(Source data)
== Segment start ==

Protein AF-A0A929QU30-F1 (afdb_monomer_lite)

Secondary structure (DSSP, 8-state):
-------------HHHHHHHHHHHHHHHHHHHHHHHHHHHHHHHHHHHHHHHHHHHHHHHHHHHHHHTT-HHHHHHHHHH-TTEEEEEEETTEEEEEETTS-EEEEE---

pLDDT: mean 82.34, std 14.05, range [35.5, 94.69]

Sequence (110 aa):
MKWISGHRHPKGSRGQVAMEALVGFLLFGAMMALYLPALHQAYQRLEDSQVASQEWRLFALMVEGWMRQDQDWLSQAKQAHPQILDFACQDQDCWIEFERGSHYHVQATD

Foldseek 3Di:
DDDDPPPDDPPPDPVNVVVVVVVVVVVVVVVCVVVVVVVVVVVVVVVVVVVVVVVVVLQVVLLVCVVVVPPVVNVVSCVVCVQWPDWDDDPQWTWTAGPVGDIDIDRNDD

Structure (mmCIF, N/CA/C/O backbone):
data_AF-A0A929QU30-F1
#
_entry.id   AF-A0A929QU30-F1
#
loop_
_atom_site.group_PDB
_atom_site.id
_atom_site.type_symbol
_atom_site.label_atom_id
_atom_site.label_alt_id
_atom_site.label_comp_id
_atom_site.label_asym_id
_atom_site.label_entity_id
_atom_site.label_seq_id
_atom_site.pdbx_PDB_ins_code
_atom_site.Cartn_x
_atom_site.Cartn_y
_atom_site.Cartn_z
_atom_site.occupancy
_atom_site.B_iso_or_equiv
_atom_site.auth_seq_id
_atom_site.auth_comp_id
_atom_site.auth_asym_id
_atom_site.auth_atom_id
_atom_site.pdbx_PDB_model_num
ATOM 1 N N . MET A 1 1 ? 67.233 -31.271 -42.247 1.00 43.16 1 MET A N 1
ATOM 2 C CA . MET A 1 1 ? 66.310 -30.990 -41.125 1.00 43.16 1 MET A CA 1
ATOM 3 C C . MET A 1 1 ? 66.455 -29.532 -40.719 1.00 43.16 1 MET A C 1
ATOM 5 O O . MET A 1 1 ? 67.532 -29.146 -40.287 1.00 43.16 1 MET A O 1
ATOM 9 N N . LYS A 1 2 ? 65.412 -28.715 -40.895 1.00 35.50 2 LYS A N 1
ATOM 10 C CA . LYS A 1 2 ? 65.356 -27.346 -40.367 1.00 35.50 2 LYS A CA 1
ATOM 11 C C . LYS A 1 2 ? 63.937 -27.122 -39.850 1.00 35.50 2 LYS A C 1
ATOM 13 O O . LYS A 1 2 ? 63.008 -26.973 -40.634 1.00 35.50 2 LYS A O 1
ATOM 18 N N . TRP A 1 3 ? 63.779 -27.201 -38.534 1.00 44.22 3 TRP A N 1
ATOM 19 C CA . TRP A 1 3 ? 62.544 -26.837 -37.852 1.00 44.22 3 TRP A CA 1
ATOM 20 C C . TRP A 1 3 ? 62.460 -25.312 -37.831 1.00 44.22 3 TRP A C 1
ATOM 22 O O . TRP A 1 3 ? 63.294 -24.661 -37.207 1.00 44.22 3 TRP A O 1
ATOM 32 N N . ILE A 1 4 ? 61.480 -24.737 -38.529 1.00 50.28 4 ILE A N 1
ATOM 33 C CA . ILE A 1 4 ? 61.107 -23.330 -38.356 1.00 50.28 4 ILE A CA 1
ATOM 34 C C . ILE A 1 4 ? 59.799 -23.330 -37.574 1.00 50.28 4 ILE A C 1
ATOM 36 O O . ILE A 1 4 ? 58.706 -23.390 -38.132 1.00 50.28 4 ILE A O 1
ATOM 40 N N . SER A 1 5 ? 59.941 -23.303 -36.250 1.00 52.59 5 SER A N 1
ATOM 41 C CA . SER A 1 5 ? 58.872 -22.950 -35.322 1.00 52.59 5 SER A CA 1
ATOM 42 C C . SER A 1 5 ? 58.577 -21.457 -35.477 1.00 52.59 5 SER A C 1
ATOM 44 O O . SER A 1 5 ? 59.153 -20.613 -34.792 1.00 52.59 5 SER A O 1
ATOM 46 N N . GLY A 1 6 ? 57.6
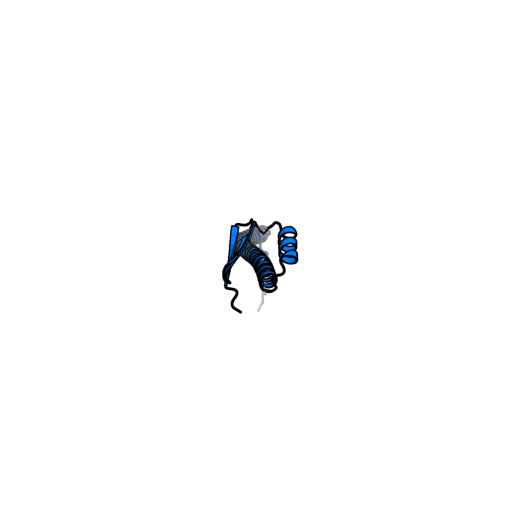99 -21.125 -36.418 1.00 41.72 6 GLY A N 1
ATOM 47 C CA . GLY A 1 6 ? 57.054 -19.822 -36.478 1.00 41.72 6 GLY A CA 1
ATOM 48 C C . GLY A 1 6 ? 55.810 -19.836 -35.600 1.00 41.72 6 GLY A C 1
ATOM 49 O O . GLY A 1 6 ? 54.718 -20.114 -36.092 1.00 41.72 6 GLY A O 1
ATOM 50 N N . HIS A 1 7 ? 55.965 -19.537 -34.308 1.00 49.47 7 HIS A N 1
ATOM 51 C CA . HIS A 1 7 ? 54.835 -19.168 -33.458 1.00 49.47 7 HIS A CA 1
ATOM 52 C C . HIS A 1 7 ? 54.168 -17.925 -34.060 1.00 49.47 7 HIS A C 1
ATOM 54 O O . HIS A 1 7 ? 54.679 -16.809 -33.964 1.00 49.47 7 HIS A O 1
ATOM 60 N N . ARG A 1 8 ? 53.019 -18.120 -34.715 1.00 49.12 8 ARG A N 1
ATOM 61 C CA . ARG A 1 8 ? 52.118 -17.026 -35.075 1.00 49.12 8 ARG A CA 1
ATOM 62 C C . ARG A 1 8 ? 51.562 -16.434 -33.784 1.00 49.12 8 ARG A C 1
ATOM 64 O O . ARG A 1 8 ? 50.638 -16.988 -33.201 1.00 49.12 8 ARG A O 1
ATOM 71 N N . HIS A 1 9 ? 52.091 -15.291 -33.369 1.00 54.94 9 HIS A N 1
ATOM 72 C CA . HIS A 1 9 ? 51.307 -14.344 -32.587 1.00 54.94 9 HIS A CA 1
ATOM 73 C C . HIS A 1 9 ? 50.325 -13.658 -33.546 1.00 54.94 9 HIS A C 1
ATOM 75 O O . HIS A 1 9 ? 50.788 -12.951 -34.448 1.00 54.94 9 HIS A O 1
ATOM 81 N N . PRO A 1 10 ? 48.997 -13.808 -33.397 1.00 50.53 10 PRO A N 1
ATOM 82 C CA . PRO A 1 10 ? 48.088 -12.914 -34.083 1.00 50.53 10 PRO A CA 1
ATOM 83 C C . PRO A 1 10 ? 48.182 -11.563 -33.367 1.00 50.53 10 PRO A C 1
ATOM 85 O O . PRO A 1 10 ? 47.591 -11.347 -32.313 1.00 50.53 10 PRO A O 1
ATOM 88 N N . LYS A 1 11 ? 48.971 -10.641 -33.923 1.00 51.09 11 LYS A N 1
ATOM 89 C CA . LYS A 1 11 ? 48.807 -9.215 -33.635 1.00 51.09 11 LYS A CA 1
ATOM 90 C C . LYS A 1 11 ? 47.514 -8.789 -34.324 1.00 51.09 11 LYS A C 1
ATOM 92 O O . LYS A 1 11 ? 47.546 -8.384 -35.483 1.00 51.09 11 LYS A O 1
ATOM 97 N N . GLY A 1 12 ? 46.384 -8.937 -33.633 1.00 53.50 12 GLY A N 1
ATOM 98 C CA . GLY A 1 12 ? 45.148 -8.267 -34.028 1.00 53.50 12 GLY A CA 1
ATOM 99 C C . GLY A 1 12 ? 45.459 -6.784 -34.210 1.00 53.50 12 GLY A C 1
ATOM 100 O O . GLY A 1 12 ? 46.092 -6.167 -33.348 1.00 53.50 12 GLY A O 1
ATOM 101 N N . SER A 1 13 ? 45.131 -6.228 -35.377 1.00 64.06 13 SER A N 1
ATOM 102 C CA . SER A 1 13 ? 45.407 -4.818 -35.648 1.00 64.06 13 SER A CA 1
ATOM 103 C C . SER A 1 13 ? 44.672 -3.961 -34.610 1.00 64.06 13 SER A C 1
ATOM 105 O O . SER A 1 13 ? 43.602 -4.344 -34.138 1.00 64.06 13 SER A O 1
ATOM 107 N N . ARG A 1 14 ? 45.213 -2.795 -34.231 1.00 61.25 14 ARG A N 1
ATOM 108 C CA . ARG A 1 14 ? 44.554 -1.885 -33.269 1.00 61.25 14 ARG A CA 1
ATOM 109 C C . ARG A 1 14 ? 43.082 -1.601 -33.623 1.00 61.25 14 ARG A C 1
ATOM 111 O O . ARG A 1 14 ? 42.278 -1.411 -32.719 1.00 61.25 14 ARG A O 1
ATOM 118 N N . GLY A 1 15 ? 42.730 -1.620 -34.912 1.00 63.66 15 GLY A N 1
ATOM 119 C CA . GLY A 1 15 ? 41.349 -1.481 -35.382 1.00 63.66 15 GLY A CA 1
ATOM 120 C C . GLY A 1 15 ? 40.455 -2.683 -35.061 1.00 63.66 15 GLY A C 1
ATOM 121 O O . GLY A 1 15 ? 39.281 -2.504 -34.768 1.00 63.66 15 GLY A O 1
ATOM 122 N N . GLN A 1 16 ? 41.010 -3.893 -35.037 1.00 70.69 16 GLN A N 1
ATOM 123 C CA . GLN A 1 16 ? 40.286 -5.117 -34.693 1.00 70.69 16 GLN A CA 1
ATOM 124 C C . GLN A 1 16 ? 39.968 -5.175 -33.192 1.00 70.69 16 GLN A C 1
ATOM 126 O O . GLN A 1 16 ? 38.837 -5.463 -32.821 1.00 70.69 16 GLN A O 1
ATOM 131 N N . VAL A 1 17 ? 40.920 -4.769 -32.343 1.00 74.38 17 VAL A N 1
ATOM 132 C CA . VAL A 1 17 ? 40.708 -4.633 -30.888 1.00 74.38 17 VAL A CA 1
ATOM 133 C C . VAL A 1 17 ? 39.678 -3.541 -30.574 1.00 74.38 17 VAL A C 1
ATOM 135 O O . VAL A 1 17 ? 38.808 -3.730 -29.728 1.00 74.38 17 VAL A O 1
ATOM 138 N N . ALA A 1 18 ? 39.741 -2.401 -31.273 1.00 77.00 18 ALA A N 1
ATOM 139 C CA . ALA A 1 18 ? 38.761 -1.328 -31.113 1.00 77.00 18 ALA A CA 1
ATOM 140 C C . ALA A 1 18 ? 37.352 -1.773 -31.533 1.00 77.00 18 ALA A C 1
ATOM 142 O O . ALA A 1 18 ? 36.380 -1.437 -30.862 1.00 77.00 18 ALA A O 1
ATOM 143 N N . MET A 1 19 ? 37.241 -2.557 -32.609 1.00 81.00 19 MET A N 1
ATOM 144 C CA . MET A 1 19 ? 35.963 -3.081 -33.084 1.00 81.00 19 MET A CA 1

== Segment end ==

» What to produce:
Copy out, exactly and alone, the lines of the entries above between the ones holding "ATOM 89 C CA" and "ATOM 140 C C", inclusive.

» Solution:
ATOM 89 C CA . LYS A 1 11 ? 48.807 -9.215 -33.635 1.00 51.09 11 LYS A CA 1
ATOM 90 C C . LYS A 1 11 ? 47.514 -8.789 -34.324 1.00 51.09 11 LYS A C 1
ATOM 92 O O . LYS A 1 11 ? 47.546 -8.384 -35.483 1.00 51.09 11 LYS A O 1
ATOM 97 N N . GLY A 1 12 ? 46.384 -8.937 -33.633 1.00 53.50 12 GLY A N 1
ATOM 98 C CA . GLY A 1 12 ? 45.148 -8.267 -34.028 1.00 53.50 12 GLY A CA 1
ATOM 99 C C . GLY A 1 12 ? 45.459 -6.784 -34.210 1.00 53.50 12 GLY A C 1
ATOM 100 O O . GLY A 1 12 ? 46.092 -6.167 -33.348 1.00 53.50 12 GLY A O 1
ATOM 101 N N . SER A 1 13 ? 45.131 -6.228 -35.377 1.00 64.06 13 SER A N 1
ATOM 102 C CA . SER A 1 13 ? 45.407 -4.818 -35.648 1.00 64.06 13 SER A CA 1
ATOM 103 C C . SER A 1 13 ? 44.672 -3.961 -34.610 1.00 64.06 13 SER A C 1
ATOM 105 O O . SER A 1 13 ? 43.602 -4.344 -34.138 1.00 64.06 13 SER A O 1
ATOM 107 N N . ARG A 1 14 ? 45.213 -2.795 -34.231 1.00 61.25 14 ARG A N 1
ATOM 108 C CA . ARG A 1 14 ? 44.554 -1.885 -33.269 1.00 61.25 14 ARG A CA 1
ATOM 109 C C . ARG A 1 14 ? 43.082 -1.601 -33.623 1.00 61.25 14 ARG A C 1
ATOM 111 O O . ARG A 1 14 ? 42.278 -1.411 -32.719 1.00 61.25 14 ARG A O 1
ATOM 118 N N . GLY A 1 15 ? 42.730 -1.620 -34.912 1.00 63.66 15 GLY A N 1
ATOM 119 C CA . GLY A 1 15 ? 41.349 -1.481 -35.382 1.00 63.66 15 GLY A CA 1
ATOM 120 C C . GLY A 1 15 ? 40.455 -2.683 -35.061 1.00 63.66 15 GLY A C 1
ATOM 121 O O . GLY A 1 15 ? 39.281 -2.504 -34.768 1.00 63.66 15 GLY A O 1
ATOM 122 N N . GLN A 1 16 ? 41.010 -3.893 -35.037 1.00 70.69 16 GLN A N 1
ATOM 123 C CA . GLN A 1 16 ? 40.286 -5.117 -34.693 1.00 70.69 16 GLN A CA 1
ATOM 124 C C . GLN A 1 16 ? 39.968 -5.175 -33.192 1.00 70.69 16 GLN A C 1
ATOM 126 O O . GLN A 1 16 ? 38.837 -5.463 -32.821 1.00 70.69 16 GLN A O 1
ATOM 131 N N . VAL A 1 17 ? 40.920 -4.769 -32.343 1.00 74.38 17 VAL A N 1
ATOM 132 C CA . VAL A 1 17 ? 40.708 -4.633 -30.888 1.00 74.38 17 VAL A CA 1
ATOM 133 C C . VAL A 1 17 ? 39.678 -3.541 -30.574 1.00 74.38 17 VAL A C 1
ATOM 135 O O . VAL A 1 17 ? 38.808 -3.730 -29.728 1.00 74.38 17 VAL A O 1
ATOM 138 N N . ALA A 1 18 ? 39.741 -2.401 -31.273 1.00 77.00 18 ALA A N 1
ATOM 139 C CA . ALA A 1 18 ? 38.761 -1.328 -31.113 1.00 77.00 18 ALA A CA 1
ATOM 140 C C . ALA A 1 18 ? 37.352 -1.773 -31.533 1.00 77.00 18 ALA A C 1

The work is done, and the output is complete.